**Work to be completed**.
Please retype the data below exactly, stopping after the line with "ATOM 2 C CA" and skipping every picture.

Dataset records
::::::::

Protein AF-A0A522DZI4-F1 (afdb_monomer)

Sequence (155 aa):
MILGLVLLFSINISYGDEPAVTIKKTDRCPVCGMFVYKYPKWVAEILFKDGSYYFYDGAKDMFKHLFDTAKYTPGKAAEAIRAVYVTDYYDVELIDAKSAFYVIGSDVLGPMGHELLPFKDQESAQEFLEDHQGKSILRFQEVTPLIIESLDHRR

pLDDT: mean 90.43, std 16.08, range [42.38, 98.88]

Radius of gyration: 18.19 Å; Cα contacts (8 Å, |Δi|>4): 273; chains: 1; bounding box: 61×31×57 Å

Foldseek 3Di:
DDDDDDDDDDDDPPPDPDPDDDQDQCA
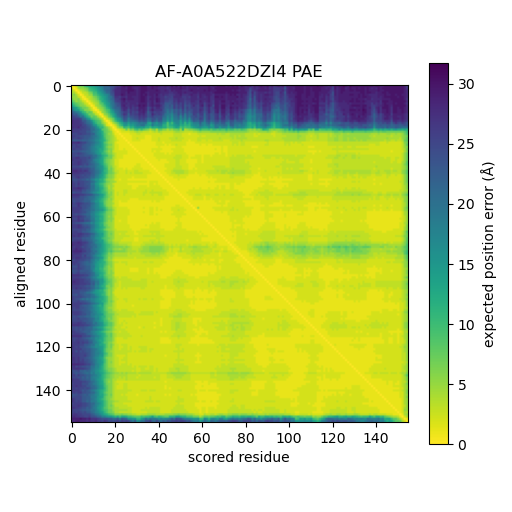ALLQPRDRQVVQLLAKKKWAFPVRDIHIHQHVLSVVVCLVPVCVSPPPDDNVRTDFMWTQANPPSDTDGLQQWKWWWDFPDATPQGTHGHTHNDPVVNVVRCVVGVTDDIDGNVRDDPVNSVCRNPDD

Mean predicted aligned error: 6.96 Å

Nearest PDB structures (foldseek):
  7og7-assembly1_A  TM=8.495E-01  e=1.006E-08  Shewanella denitrificans OS217
  7osg-assembly1_H  TM=7.710E-01  e=7.529E-07  Stutzerimonas stutzeri ATCC 14405 = CCUG 16156
  2hq3-assembly1_A  TM=6.733E-01  e=1.035E-04  Achromobacter cycloclastes

Secondary structure (DSSP, 8-state):
-----------------PPPPPPPTT-B-TTT--BGGG-GGG-EEEEETTS-EEEESSHHHHHHHHHTHHHHSTT--GGGEEEEEEE-TTT--EEETTT-EEEES-S--BTTBS--EEESSHHHHHHHHHHTT--EEEEGGG--HHHHHHHHH--

S
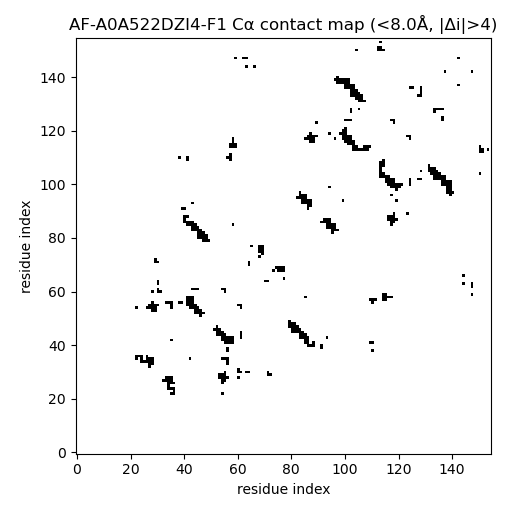tructure (mmCIF, N/CA/C/O backbone):
data_AF-A0A522DZI4-F1
#
_entry.id   AF-A0A522DZI4-F1
#
loop_
_atom_site.group_PDB
_atom_site.id
_atom_site.type_symbol
_atom_site.label_atom_id
_atom_site.label_alt_id
_atom_site.label_comp_id
_atom_site.label_asym_id
_atom_site.label_entity_id
_atom_site.label_seq_id
_atom_site.pdbx_PDB_ins_code
_atom_site.Cartn_x
_atom_site.Cartn_y
_atom_site.Cartn_z
_atom_site.occupancy
_atom_site.B_iso_or_equiv
_atom_site.auth_seq_id
_atom_site.auth_comp_id
_atom_site.auth_asym_id
_atom_site.auth_atom_id
_atom_site.pdbx_PDB_model_num
ATOM 1 N N . MET A 1 1 ? -44.406 3.926 -39.796 1.00 42.69 1 MET A N 1
ATOM 2 C CA . MET A 1 1 ? -42.980 3.721 -39.465 1.00 42.69 1 MET A CA 1
ATOM 3 C C . MET A 1 1 ? -42.635 4.660 -38.318 1.00 42.69 1 MET A C 1
ATOM 5 O O . MET A 1 1 ? -42.399 5.832 -38.568 1.00 42.69 1 MET A O 1
ATOM 9 N N . ILE A 1 2 ? -42.735 4.198 -37.068 1.00 42.38 2 ILE A N 1
ATOM 10 C CA . ILE A 1 2 ? -42.390 4.998 -35.881 1.00 42.38 2 ILE A CA 1
ATOM 11 C C . ILE A 1 2 ? -40.954 4.630 -35.510 1.00 42.38 2 ILE A C 1
ATOM 13 O O . ILE A 1 2 ? -40.682 3.490 -35.142 1.00 42.38 2 ILE A O 1
ATOM 17 N N . LEU A 1 3 ? -40.041 5.580 -35.694 1.00 44.00 3 LEU A N 1
ATOM 18 C CA . LEU A 1 3 ? -38.628 5.452 -35.360 1.00 44.00 3 LEU A CA 1
ATOM 19 C C . LEU A 1 3 ? -38.475 5.762 -33.862 1.00 44.00 3 LEU A C 1
ATOM 21 O O . LEU A 1 3 ? -38.576 6.915 -33.451 1.00 44.00 3 LEU A O 1
ATOM 25 N N . GLY A 1 4 ? -38.322 4.725 -33.038 1.00 44.97 4 GLY A N 1
ATOM 26 C CA . GLY A 1 4 ? -38.084 4.862 -31.602 1.00 44.97 4 GLY A CA 1
ATOM 27 C C . GLY A 1 4 ? -36.617 5.178 -31.326 1.00 44.97 4 GLY A C 1
ATOM 28 O O . GLY A 1 4 ? -35.756 4.323 -31.510 1.00 44.97 4 GLY A O 1
ATOM 29 N N . LEU A 1 5 ? -36.337 6.406 -30.893 1.00 58.94 5 LEU A N 1
ATOM 30 C CA . LEU A 1 5 ? -35.026 6.834 -30.410 1.00 58.94 5 LEU A CA 1
ATOM 31 C C . LEU A 1 5 ? -34.865 6.369 -28.954 1.00 58.94 5 LEU A C 1
ATOM 33 O O . LEU A 1 5 ? -35.492 6.918 -28.050 1.00 58.94 5 LEU A O 1
ATOM 37 N N . VAL A 1 6 ? -34.047 5.342 -28.727 1.00 55.59 6 VAL A N 1
ATOM 38 C CA . VAL A 1 6 ? -33.672 4.894 -27.378 1.00 55.59 6 VAL A CA 1
ATOM 39 C C . VAL A 1 6 ? -32.469 5.718 -26.925 1.00 55.59 6 VAL A C 1
ATOM 41 O O . VAL A 1 6 ? -31.351 5.516 -27.392 1.00 55.59 6 VAL A O 1
ATOM 44 N N . LEU A 1 7 ? -32.709 6.678 -26.032 1.00 53.44 7 LEU A N 1
ATOM 45 C CA . LEU A 1 7 ? -31.667 7.418 -25.322 1.00 53.44 7 LEU A CA 1
ATOM 46 C C . LEU A 1 7 ? -31.076 6.519 -24.229 1.00 53.44 7 LEU A C 1
ATOM 48 O O . LEU A 1 7 ? -31.711 6.263 -23.207 1.00 53.44 7 LEU A O 1
ATOM 52 N N . LEU A 1 8 ? -29.856 6.035 -24.456 1.00 54.62 8 LEU A N 1
ATOM 53 C CA . LEU A 1 8 ? -29.041 5.372 -23.442 1.00 54.62 8 LEU A CA 1
ATOM 54 C C . LEU A 1 8 ? -28.523 6.436 -22.465 1.00 54.62 8 LEU A C 1
ATOM 56 O O . LEU A 1 8 ? -27.666 7.247 -22.809 1.00 54.62 8 LEU A O 1
ATOM 60 N N . PHE A 1 9 ? -29.074 6.453 -21.254 1.00 49.97 9 PHE A N 1
ATOM 61 C CA . PHE A 1 9 ? -28.565 7.267 -20.154 1.00 49.97 9 PHE A CA 1
ATOM 62 C C . PHE A 1 9 ? -27.303 6.594 -19.597 1.00 49.97 9 PHE A C 1
ATOM 64 O O . PHE A 1 9 ? -27.386 5.594 -18.885 1.00 49.97 9 PHE A O 1
ATOM 71 N N . SER A 1 10 ? -26.128 7.123 -19.934 1.00 54.66 10 SER A N 1
ATOM 72 C CA . SER A 1 10 ? -24.873 6.736 -19.287 1.00 54.66 10 SER A CA 1
ATOM 73 C C . SER A 1 10 ? -24.854 7.306 -17.871 1.00 54.66 10 SER A C 1
ATOM 75 O O . SER A 1 10 ? -24.774 8.519 -17.674 1.00 54.66 10 SER A O 1
ATOM 77 N N . ILE A 1 11 ? -24.961 6.430 -16.875 1.00 54.47 11 ILE A N 1
ATOM 78 C CA . ILE A 1 11 ? -24.835 6.793 -15.465 1.00 54.47 11 ILE A CA 1
ATOM 79 C C . ILE A 1 11 ? -23.340 6.979 -15.192 1.00 54.47 11 ILE A C 1
ATOM 81 O O . ILE A 1 11 ? -22.605 6.006 -15.045 1.00 54.47 11 ILE A O 1
ATOM 85 N N . ASN A 1 12 ? -22.880 8.228 -15.154 1.00 49.81 12 ASN A N 1
ATOM 86 C CA . ASN A 1 12 ? -21.558 8.547 -14.625 1.00 49.81 12 ASN A CA 1
ATOM 87 C C . ASN A 1 12 ? -21.620 8.384 -13.104 1.00 49.81 12 ASN A C 1
ATOM 89 O O . ASN A 1 12 ? -22.180 9.228 -12.402 1.00 49.81 12 ASN A O 1
ATOM 93 N N . ILE A 1 13 ? -21.091 7.272 -12.596 1.00 49.38 13 ILE A N 1
ATOM 94 C CA . ILE A 1 13 ? -20.858 7.094 -11.164 1.00 49.38 13 ILE A CA 1
ATOM 95 C C . ILE A 1 13 ? -19.655 7.970 -10.818 1.00 49.38 13 ILE A C 1
ATOM 97 O O . ILE A 1 13 ? -18.510 7.586 -11.033 1.00 49.38 13 ILE A O 1
ATOM 101 N N . SER A 1 14 ? -19.926 9.175 -10.322 1.00 45.41 14 SER A N 1
ATOM 102 C CA . SER A 1 14 ? -18.908 9.995 -9.674 1.00 45.41 14 SER A CA 1
ATOM 103 C C . SER A 1 14 ? -18.571 9.319 -8.347 1.00 45.41 14 SER A C 1
ATOM 105 O O . SER A 1 14 ? -19.396 9.316 -7.432 1.00 45.41 14 SER A O 1
ATOM 107 N N . TYR A 1 15 ? -17.388 8.713 -8.244 1.00 54.19 15 TYR A N 1
ATOM 108 C CA . TYR A 1 15 ? -16.812 8.386 -6.942 1.00 54.19 15 TYR A CA 1
ATOM 109 C C . TYR A 1 15 ? -16.619 9.718 -6.211 1.00 54.19 15 TYR A C 1
ATOM 111 O O . TYR A 1 15 ? -15.895 10.587 -6.688 1.00 54.19 15 TYR A O 1
ATOM 119 N N . GLY A 1 16 ? -17.395 9.940 -5.150 1.00 45.88 16 GLY A N 1
ATOM 120 C CA . GLY A 1 16 ? -17.378 11.196 -4.408 1.00 45.88 16 GLY A CA 1
ATOM 121 C C . GLY A 1 16 ? -16.013 11.450 -3.775 1.00 45.88 16 GLY A C 1
ATOM 122 O O . GLY A 1 16 ? -15.410 10.519 -3.243 1.00 45.88 16 GLY A O 1
ATOM 123 N N . ASP A 1 17 ? -15.576 12.711 -3.826 1.00 51.94 17 ASP A N 1
ATOM 124 C CA . ASP A 1 17 ? -14.486 13.281 -3.028 1.00 51.94 17 ASP A CA 1
ATOM 125 C C . ASP A 1 17 ? -14.774 13.030 -1.540 1.00 51.94 17 ASP A C 1
ATOM 127 O O . ASP A 1 17 ? -15.475 13.790 -0.866 1.00 51.94 17 ASP A O 1
ATOM 131 N N . GLU A 1 18 ? -14.284 11.910 -1.022 1.00 57.28 18 GLU A N 1
ATOM 132 C CA . GLU A 1 18 ? -14.218 11.690 0.413 1.00 57.28 18 GLU A CA 1
ATOM 133 C C . GLU A 1 18 ? -13.055 12.515 0.970 1.00 57.28 18 GLU A C 1
ATOM 135 O O . GLU A 1 18 ? -11.993 12.577 0.348 1.00 57.28 18 GLU A O 1
ATOM 140 N N . PRO A 1 19 ? -13.223 13.174 2.128 1.00 52.31 19 PRO A N 1
ATOM 141 C CA . PRO A 1 19 ? -12.162 13.989 2.692 1.00 52.31 19 PRO A CA 1
ATOM 142 C C . PRO A 1 19 ? -10.928 13.121 2.948 1.00 52.31 19 PRO A C 1
ATOM 144 O O . PRO A 1 19 ? -10.971 12.199 3.763 1.00 52.31 19 PRO A O 1
ATOM 147 N N . ALA A 1 20 ? -9.832 13.442 2.258 1.00 66.19 20 ALA A N 1
ATOM 148 C CA . ALA A 1 20 ? -8.550 12.776 2.430 1.00 66.19 20 ALA A CA 1
ATOM 149 C C . ALA A 1 20 ? -8.134 12.824 3.908 1.00 66.19 20 ALA A C 1
ATOM 151 O O . ALA A 1 20 ? -7.984 13.903 4.500 1.00 66.19 20 ALA A O 1
ATOM 152 N N . VAL A 1 21 ? -7.966 11.655 4.528 1.00 83.31 21 VAL A N 1
ATOM 153 C CA . VAL A 1 21 ? -7.552 11.587 5.926 1.00 83.31 21 VAL A CA 1
ATOM 154 C C . VAL A 1 21 ? -6.105 12.064 6.017 1.00 83.31 21 VAL A C 1
ATOM 156 O O . VAL A 1 21 ? -5.202 11.560 5.356 1.00 83.31 21 VAL A O 1
ATOM 159 N N . THR A 1 22 ? -5.868 13.086 6.836 1.00 90.69 22 THR A N 1
ATOM 160 C CA . THR A 1 22 ? -4.531 13.670 6.978 1.00 90.69 22 THR A CA 1
ATOM 161 C C . THR A 1 22 ? -3.695 12.885 7.986 1.00 90.69 22 THR A C 1
ATOM 163 O O . THR A 1 22 ? -4.086 12.745 9.148 1.00 90.69 22 THR A O 1
ATOM 166 N N . ILE A 1 23 ? -2.504 12.457 7.565 1.00 92.94 23 ILE A N 1
ATOM 167 C CA . ILE A 1 23 ? -1.526 11.768 8.414 1.00 92.94 23 ILE A CA 1
ATOM 168 C C . ILE A 1 23 ? -0.971 12.728 9.471 1.00 92.94 23 ILE A C 1
ATOM 170 O O . ILE A 1 23 ? -0.421 13.791 9.169 1.00 92.94 23 ILE A O 1
ATOM 174 N N . LYS A 1 24 ? -1.057 12.328 10.737 1.00 95.56 24 LYS A N 1
ATOM 175 C CA . LYS A 1 24 ? -0.503 13.040 11.891 1.00 95.56 24 LYS A CA 1
ATOM 176 C C . LYS A 1 24 ? 0.878 12.495 12.239 1.00 95.56 24 LYS A C 1
ATOM 178 O O . LYS A 1 24 ? 1.206 11.336 12.009 1.00 95.56 24 LYS A O 1
ATOM 183 N N . LYS A 1 25 ? 1.686 13.307 12.928 1.00 96.56 25 LYS A N 1
ATOM 184 C CA . LYS A 1 25 ? 3.009 12.875 13.428 1.00 96.56 25 LYS A CA 1
ATOM 185 C C . LYS A 1 25 ? 2.949 11.739 14.457 1.00 96.56 25 LYS A C 1
ATOM 187 O O . LYS A 1 25 ? 3.963 11.102 14.728 1.00 96.56 25 LYS A O 1
ATOM 192 N N . THR A 1 26 ? 1.781 11.519 15.050 1.00 96.75 26 THR A N 1
ATOM 193 C CA . THR A 1 26 ? 1.513 10.456 16.022 1.00 96.75 26 THR A CA 1
ATOM 194 C C . THR A 1 26 ? 1.021 9.166 15.383 1.00 96.75 26 THR A C 1
ATOM 196 O O . THR A 1 26 ? 0.989 8.153 16.078 1.00 96.75 26 THR A O 1
ATOM 199 N N . ASP A 1 27 ? 0.639 9.190 14.103 1.00 96.94 27 ASP A N 1
ATOM 200 C CA . ASP A 1 27 ? 0.090 8.015 13.436 1.00 96.94 27 ASP A CA 1
ATOM 201 C C . ASP A 1 27 ? 1.195 6.986 13.212 1.00 96.94 27 ASP A C 1
ATOM 203 O O . ASP A 1 27 ? 2.288 7.289 12.710 1.00 96.94 27 ASP A O 1
ATOM 207 N N . ARG A 1 28 ? 0.905 5.760 13.643 1.00 97.81 28 ARG A N 1
ATOM 208 C CA . ARG A 1 28 ? 1.819 4.627 13.576 1.00 97.81 28 ARG A CA 1
ATOM 209 C C . ARG A 1 28 ? 1.190 3.496 12.791 1.00 97.81 28 ARG A C 1
ATOM 211 O O . ARG A 1 28 ? 0.009 3.212 12.973 1.00 97.81 28 ARG A O 1
ATOM 218 N N . CYS A 1 29 ? 2.014 2.824 11.999 1.00 98.19 29 CYS A N 1
ATOM 219 C CA . CYS A 1 29 ? 1.640 1.580 11.358 1.00 98.1
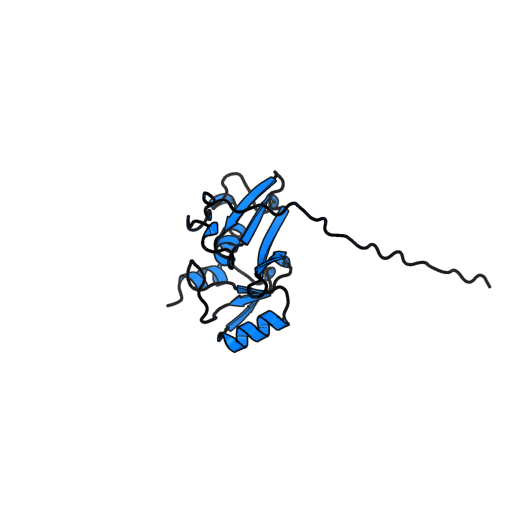9 29 CYS A CA 1
ATOM 220 C C . CYS A 1 29 ? 1.292 0.542 12.440 1.00 98.19 29 CYS A C 1
ATOM 222 O O . CYS A 1 29 ? 2.137 0.272 13.301 1.00 98.19 29 CYS A O 1
ATOM 224 N N . PRO A 1 30 ? 0.082 -0.049 12.441 1.00 97.75 30 PRO A N 1
ATOM 225 C CA . PRO A 1 30 ? -0.310 -1.038 13.446 1.00 97.75 30 PRO A CA 1
ATOM 226 C C . PRO A 1 30 ? 0.451 -2.366 13.303 1.00 97.75 30 PRO A C 1
ATOM 228 O O . PRO A 1 30 ? 0.373 -3.207 14.195 1.00 97.75 30 PRO A O 1
ATOM 231 N N . VAL A 1 31 ? 1.180 -2.562 12.199 1.00 98.06 31 VAL A N 1
ATOM 232 C CA . VAL A 1 31 ? 1.926 -3.791 11.912 1.00 98.06 31 VAL A CA 1
ATOM 233 C C . VAL A 1 31 ? 3.365 -3.713 12.420 1.00 98.06 31 VAL A C 1
ATOM 235 O O . VAL A 1 31 ? 3.755 -4.544 13.240 1.00 98.06 31 VAL A O 1
ATOM 238 N N . CYS A 1 32 ? 4.143 -2.714 11.993 1.00 97.38 32 CYS A N 1
ATOM 239 C CA . CYS A 1 32 ? 5.549 -2.557 12.390 1.00 97.38 32 CYS A CA 1
ATOM 240 C C . CYS A 1 32 ? 5.784 -1.522 13.511 1.00 97.38 32 CYS A C 1
ATOM 242 O O . CYS A 1 32 ? 6.859 -1.484 14.111 1.00 97.38 32 CYS A O 1
ATOM 244 N N . GLY A 1 33 ? 4.806 -0.657 13.807 1.00 97.31 33 GLY A N 1
ATOM 245 C CA . GLY A 1 33 ? 4.912 0.405 14.816 1.00 97.31 33 GLY A CA 1
ATOM 246 C C . GLY A 1 33 ? 5.635 1.681 14.363 1.00 97.31 33 GLY A C 1
ATOM 247 O O . GLY A 1 33 ? 5.810 2.600 15.181 1.00 97.31 33 GLY A O 1
ATOM 248 N N . MET A 1 34 ? 6.054 1.763 13.095 1.00 96.94 34 MET A N 1
ATOM 249 C CA . MET A 1 34 ? 6.743 2.929 12.540 1.00 96.94 34 MET A CA 1
ATOM 250 C C . MET A 1 34 ? 5.824 4.132 12.364 1.00 96.94 34 MET A C 1
ATOM 252 O O . MET A 1 34 ? 4.624 4.005 12.147 1.00 96.94 34 MET A O 1
ATOM 256 N N . PHE A 1 35 ? 6.407 5.327 12.460 1.00 97.75 35 PHE A N 1
ATOM 257 C CA . PHE A 1 35 ? 5.691 6.577 12.236 1.00 97.75 35 PHE A CA 1
ATOM 258 C C . PHE A 1 35 ? 5.482 6.825 10.744 1.00 97.75 35 PHE A C 1
ATOM 260 O O . PHE A 1 35 ? 6.451 7.063 10.019 1.00 97.75 35 PHE A O 1
ATOM 267 N N . VAL A 1 36 ? 4.224 6.847 10.311 1.00 97.44 36 VAL A N 1
ATOM 268 C CA . VAL A 1 36 ? 3.872 6.861 8.883 1.00 97.44 36 VAL A CA 1
ATOM 269 C C . VAL A 1 36 ? 4.281 8.166 8.196 1.00 97.44 36 VAL A C 1
ATOM 271 O O . VAL A 1 36 ? 4.771 8.138 7.072 1.00 97.44 36 VAL A O 1
ATOM 274 N N . TYR A 1 37 ? 4.187 9.311 8.885 1.00 95.88 37 TYR A N 1
ATOM 275 C CA . TYR A 1 37 ? 4.509 10.630 8.309 1.00 95.88 37 TYR A CA 1
ATOM 276 C C . TYR A 1 37 ? 5.936 10.748 7.740 1.00 95.88 37 TYR A C 1
ATOM 278 O O . TYR A 1 37 ? 6.227 11.683 6.996 1.00 95.88 37 TYR A O 1
ATOM 286 N N . LYS A 1 38 ? 6.847 9.843 8.121 1.00 96.19 38 LYS A N 1
ATOM 287 C CA . LYS A 1 38 ? 8.222 9.802 7.612 1.00 96.19 38 LYS A CA 1
ATOM 288 C C . LYS A 1 38 ? 8.331 9.186 6.212 1.00 96.19 38 LYS A C 1
ATOM 290 O O . LYS A 1 38 ? 9.363 9.362 5.573 1.00 96.19 38 LYS A O 1
ATOM 295 N N . TYR A 1 39 ? 7.291 8.496 5.743 1.00 95.56 39 TYR A N 1
ATOM 296 C CA . TYR A 1 39 ? 7.297 7.697 4.515 1.00 95.56 39 TYR A CA 1
ATOM 297 C C . TYR A 1 39 ? 6.119 8.041 3.589 1.00 95.56 39 TYR A C 1
ATOM 299 O O . TYR A 1 39 ? 5.419 7.136 3.150 1.00 95.56 39 TYR A O 1
ATOM 307 N N . PRO A 1 40 ? 5.883 9.325 3.249 1.00 91.81 40 PRO A N 1
ATOM 308 C CA . PRO A 1 40 ? 4.688 9.752 2.507 1.00 91.81 40 PRO A CA 1
ATOM 309 C C . PRO A 1 40 ? 4.513 9.057 1.144 1.00 91.81 40 PRO A C 1
ATOM 311 O O . PRO A 1 40 ? 3.389 8.840 0.712 1.00 91.81 40 PRO A O 1
ATOM 314 N N . LYS A 1 41 ? 5.615 8.654 0.497 1.00 91.81 41 LYS A N 1
ATOM 315 C CA . LYS A 1 41 ? 5.607 7.929 -0.786 1.00 91.81 41 LYS A CA 1
ATOM 316 C C . LYS A 1 41 ? 5.160 6.467 -0.698 1.00 91.81 41 LYS A C 1
ATOM 318 O O . LYS A 1 41 ? 4.917 5.853 -1.722 1.00 91.81 41 LYS A O 1
ATOM 323 N N . TRP A 1 42 ? 5.100 5.910 0.506 1.00 96.69 42 TRP A N 1
ATOM 324 C CA . TRP A 1 42 ? 4.854 4.484 0.743 1.00 96.69 42 TRP A CA 1
ATOM 325 C C . TRP A 1 42 ? 3.513 4.227 1.415 1.00 96.69 42 TRP A C 1
ATOM 327 O O . TRP A 1 42 ? 3.176 3.086 1.720 1.00 96.69 42 TRP A O 1
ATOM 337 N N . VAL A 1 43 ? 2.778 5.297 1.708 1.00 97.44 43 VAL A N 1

::::::::

**Solved exercise**.
Protein AF-A0A522DZI4-F1 (afdb_monomer)

Sequence (155 aa):
MILGLVLLFSINISYGDEPAVTIKKTDRCPVCGMFVYKYPKWVAEILFKDGSYYFYDGAKDMFKHLFDTAKYTPGKAAEAIRAVYVTDYYDVELIDAKSAFYVIGSDVLGPMGHELLPFKDQESAQEFLEDHQGKSILRFQEVTPLIIESLDHRR

pLDDT: mean 90.43, std 16.08, range [42.38, 98.88]

Radius of gyration: 18.19 Å; Cα contacts (8 Å, |Δi|>4): 273; chains: 1; bounding box: 61×31×57 Å

Foldseek 3Di:
DDDDDDDDDDDDPPPDPDPDDDQDQCA
ALLQPRDRQVVQLLAKKKWAFPVRDIHIHQHVLSVVVCLVPVCVSPPPDDNVRTDFMWTQANPPSDTDGLQQWKWWWDFPDATPQGTHGHTHNDPVVNVVRCVVGVTDDIDGNVRDDPVNSVCRNPDD

Mean predicted aligned error: 6.96 Å

Nearest PDB structures (foldseek):
  7og7-assembly1_A  TM=8.495E-01  e=1.006E-08  Shewanella denitrificans OS217
  7osg-assembly1_H  TM=7.710E-01  e=7.529E-07  Stutzerimonas stutzeri ATCC 14405 = CCUG 16156
  2hq3-assembly1_A  TM=6.733E-01  e=1.035E-04  Achromobacter cycloclastes

Secondary structure (DSSP, 8-state):
-----------------PPPPPPPTT-B-TTT--BGGG-GGG-EEEEETTS-EEEESSHHHHHHHHHTHHHHSTT--GGGEEEEEEE-TTT--EEETTT-EEEES-S--BTTBS--EEESSHHHHHHHHHHTT--EEEEGGG--HHHHHHHHH--

S
tructure (mmCIF, N/CA/C/O backbone):
data_AF-A0A522DZI4-F1
#
_entry.id   AF-A0A522DZI4-F1
#
loop_
_atom_site.group_PDB
_atom_site.id
_atom_site.type_symbol
_atom_site.label_atom_id
_atom_site.label_alt_id
_atom_site.label_comp_id
_atom_site.label_asym_id
_atom_site.label_entity_id
_atom_site.label_seq_id
_atom_site.pdbx_PDB_ins_code
_atom_site.Cartn_x
_atom_site.Cartn_y
_atom_site.Cartn_z
_atom_site.occupancy
_atom_site.B_iso_or_equiv
_atom_site.auth_seq_id
_atom_site.auth_comp_id
_atom_site.auth_asym_id
_atom_site.auth_atom_id
_atom_site.pdbx_PDB_model_num
ATOM 1 N N . MET A 1 1 ? -44.406 3.926 -39.796 1.00 42.69 1 MET A N 1
ATOM 2 C CA . MET A 1 1 ? -42.980 3.721 -39.465 1.00 42.69 1 MET A CA 1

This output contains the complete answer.